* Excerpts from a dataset
■ ■ ■ ■

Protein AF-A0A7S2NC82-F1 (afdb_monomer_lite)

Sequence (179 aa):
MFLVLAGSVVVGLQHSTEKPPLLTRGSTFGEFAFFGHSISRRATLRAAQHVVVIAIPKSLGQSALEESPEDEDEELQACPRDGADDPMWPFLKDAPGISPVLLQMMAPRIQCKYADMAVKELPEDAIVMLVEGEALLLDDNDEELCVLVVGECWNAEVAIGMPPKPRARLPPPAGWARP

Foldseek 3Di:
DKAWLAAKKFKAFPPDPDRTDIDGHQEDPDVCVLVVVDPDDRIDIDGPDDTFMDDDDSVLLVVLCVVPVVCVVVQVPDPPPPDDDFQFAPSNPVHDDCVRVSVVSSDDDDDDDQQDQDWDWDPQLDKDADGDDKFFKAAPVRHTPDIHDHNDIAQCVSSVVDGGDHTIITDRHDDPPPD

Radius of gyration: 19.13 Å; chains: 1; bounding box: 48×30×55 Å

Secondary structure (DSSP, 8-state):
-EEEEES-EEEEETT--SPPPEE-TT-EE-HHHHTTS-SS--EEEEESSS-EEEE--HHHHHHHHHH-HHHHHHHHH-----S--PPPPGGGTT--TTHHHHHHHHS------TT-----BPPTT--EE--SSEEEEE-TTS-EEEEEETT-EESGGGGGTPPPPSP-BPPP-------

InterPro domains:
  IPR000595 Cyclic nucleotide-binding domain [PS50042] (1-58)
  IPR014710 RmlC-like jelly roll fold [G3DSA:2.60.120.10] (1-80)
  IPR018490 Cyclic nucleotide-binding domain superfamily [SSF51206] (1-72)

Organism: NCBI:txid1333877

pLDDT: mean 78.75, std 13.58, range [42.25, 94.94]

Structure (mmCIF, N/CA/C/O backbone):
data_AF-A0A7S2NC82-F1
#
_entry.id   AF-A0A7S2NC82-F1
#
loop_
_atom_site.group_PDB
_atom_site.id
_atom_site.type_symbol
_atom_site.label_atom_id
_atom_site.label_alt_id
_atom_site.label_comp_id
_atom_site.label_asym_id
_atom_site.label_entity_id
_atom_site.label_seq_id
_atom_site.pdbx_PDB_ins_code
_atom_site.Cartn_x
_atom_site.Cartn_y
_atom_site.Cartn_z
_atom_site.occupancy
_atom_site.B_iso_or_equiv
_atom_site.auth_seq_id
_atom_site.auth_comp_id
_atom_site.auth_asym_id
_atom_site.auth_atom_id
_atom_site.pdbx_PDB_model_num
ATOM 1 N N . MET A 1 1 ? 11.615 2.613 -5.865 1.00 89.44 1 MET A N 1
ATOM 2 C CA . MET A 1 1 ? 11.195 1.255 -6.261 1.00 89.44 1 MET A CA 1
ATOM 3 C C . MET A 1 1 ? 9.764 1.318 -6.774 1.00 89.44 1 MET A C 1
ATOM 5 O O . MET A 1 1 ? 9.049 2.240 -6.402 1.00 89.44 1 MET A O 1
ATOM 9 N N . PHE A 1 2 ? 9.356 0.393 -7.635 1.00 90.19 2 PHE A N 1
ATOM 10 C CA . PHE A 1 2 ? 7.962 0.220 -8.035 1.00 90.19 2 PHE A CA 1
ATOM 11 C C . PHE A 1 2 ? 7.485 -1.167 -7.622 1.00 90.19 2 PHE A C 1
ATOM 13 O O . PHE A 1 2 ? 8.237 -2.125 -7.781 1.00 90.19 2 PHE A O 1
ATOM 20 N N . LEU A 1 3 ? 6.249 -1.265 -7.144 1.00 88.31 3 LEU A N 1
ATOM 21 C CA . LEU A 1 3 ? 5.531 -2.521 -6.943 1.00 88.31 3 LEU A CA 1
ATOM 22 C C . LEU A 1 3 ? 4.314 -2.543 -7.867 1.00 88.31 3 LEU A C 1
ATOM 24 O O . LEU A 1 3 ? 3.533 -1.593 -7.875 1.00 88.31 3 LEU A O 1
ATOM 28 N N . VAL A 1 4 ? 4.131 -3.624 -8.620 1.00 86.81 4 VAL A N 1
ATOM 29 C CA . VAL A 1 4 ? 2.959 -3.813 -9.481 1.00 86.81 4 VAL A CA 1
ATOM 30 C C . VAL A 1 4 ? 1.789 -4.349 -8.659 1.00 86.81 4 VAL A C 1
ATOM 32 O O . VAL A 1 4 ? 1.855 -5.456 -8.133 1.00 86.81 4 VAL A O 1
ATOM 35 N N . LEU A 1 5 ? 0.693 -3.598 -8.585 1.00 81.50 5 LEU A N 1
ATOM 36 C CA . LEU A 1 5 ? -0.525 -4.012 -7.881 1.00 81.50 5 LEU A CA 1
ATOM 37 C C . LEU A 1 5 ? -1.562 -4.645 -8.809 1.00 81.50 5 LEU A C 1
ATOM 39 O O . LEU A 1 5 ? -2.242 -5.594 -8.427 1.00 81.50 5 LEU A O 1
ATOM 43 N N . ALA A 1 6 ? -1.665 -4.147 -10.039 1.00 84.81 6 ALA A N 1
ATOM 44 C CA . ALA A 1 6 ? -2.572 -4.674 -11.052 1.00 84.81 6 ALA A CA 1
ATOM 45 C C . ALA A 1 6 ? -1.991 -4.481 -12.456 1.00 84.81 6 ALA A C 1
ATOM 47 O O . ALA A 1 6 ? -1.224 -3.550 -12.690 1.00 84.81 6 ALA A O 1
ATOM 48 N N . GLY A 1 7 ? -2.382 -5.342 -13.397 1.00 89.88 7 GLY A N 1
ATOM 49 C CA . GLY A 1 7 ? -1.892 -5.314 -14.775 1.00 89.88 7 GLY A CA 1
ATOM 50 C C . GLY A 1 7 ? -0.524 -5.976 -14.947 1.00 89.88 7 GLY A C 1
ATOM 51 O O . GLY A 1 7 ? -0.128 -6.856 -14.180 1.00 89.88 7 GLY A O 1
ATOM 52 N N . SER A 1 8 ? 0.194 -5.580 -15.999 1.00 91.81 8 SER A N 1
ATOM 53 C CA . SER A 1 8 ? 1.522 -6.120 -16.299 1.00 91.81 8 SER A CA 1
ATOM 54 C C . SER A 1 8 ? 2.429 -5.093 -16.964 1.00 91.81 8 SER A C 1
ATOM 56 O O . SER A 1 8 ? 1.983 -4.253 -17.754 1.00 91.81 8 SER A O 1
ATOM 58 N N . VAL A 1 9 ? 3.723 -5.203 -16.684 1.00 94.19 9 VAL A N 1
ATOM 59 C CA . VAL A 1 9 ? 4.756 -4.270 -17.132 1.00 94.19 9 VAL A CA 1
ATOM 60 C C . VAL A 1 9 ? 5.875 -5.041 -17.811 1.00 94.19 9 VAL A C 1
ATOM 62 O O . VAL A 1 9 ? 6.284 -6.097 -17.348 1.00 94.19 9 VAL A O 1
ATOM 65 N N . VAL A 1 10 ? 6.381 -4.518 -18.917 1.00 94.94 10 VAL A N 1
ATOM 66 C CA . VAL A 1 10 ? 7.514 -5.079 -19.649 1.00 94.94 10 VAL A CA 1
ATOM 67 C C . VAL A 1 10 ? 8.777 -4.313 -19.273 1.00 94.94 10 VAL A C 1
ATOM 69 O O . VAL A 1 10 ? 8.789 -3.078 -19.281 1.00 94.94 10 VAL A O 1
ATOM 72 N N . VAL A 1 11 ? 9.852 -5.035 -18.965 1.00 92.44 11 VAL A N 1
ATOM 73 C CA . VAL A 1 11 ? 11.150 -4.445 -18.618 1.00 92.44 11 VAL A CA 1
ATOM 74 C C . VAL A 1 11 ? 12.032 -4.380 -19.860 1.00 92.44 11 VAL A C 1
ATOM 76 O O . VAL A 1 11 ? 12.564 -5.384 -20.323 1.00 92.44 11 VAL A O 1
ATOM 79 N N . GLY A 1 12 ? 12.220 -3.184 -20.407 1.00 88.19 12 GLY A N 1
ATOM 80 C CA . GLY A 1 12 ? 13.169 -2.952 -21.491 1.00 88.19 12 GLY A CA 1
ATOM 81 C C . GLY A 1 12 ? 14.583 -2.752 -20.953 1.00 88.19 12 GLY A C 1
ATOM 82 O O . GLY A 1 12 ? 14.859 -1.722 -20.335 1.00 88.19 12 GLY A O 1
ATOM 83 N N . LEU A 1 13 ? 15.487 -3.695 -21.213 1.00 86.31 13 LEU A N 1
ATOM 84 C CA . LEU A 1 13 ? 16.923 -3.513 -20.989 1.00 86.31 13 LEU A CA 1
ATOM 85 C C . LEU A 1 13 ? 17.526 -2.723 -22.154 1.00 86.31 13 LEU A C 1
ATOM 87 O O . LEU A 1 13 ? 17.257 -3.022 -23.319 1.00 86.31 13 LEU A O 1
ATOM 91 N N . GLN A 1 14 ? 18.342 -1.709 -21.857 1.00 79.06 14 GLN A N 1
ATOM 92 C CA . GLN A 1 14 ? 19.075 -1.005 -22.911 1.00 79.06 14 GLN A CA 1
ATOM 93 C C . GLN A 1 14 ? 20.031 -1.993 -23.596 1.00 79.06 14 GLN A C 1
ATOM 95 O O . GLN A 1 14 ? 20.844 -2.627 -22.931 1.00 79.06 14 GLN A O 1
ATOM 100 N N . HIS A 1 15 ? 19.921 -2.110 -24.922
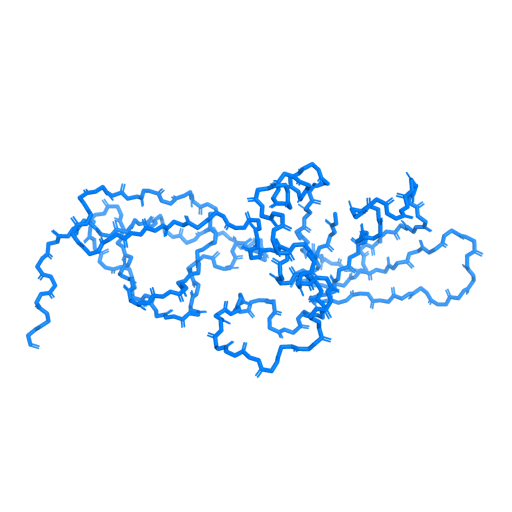 1.00 84.44 15 HIS A N 1
ATOM 101 C CA . HIS A 1 15 ? 20.771 -2.943 -25.787 1.00 84.44 15 HIS A CA 1
ATOM 102 C C . HIS A 1 15 ? 20.585 -4.469 -25.713 1.00 84.44 15 HIS A C 1
ATOM 104 O O . HIS A 1 15 ? 21.370 -5.182 -26.332 1.00 84.44 15 HIS A O 1
ATOM 110 N N . SER A 1 16 ? 19.551 -4.988 -25.039 1.00 85.38 16 SER A N 1
ATOM 111 C CA . SER A 1 16 ? 19.236 -6.423 -25.123 1.00 85.38 16 SER A CA 1
ATOM 112 C C . SER A 1 16 ? 18.309 -6.725 -26.303 1.00 85.38 16 SER A C 1
ATOM 114 O O . SER A 1 16 ? 17.339 -6.005 -26.541 1.00 85.38 16 SER A O 1
ATOM 116 N N . THR A 1 17 ? 18.604 -7.798 -27.036 1.00 86.94 17 THR A N 1
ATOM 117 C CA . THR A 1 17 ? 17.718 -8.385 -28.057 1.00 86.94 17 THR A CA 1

■ ■ ■ ■

* Aim of the exercise
Return only what runs from the line containing "ATOM 101 C CA" to the last line of the records above, both ends included, exactly as written.

* Answer for this exercise
ATOM 101 C CA . HIS A 1 15 ? 20.771 -2.943 -25.787 1.00 84.44 15 HIS A CA 1
ATOM 102 C C . HIS A 1 15 ? 20.585 -4.469 -25.713 1.00 84.44 15 HIS A C 1
ATOM 104 O O . HIS A 1 15 ? 21.370 -5.182 -26.332 1.00 84.44 15 HIS A O 1
ATOM 110 N N . SER A 1 16 ? 19.551 -4.988 -25.039 1.00 85.38 16 SER A N 1
ATOM 111 C CA . SER A 1 16 ? 19.236 -6.423 -25.123 1.00 85.38 16 SER A CA 1
ATOM 112 C C . SER A 1 16 ? 18.309 -6.725 -26.303 1.00 85.38 16 SER A C 1
ATOM 114 O O . SER A 1 16 ? 17.339 -6.005 -26.541 1.00 85.38 16 SER A O 1
ATOM 116 N N . THR A 1 17 ? 18.604 -7.798 -27.036 1.00 86.94 17 THR A N 1
ATOM 117 C CA . THR A 1 17 ? 17.718 -8.385 -28.057 1.00 86.94 17 THR A CA 1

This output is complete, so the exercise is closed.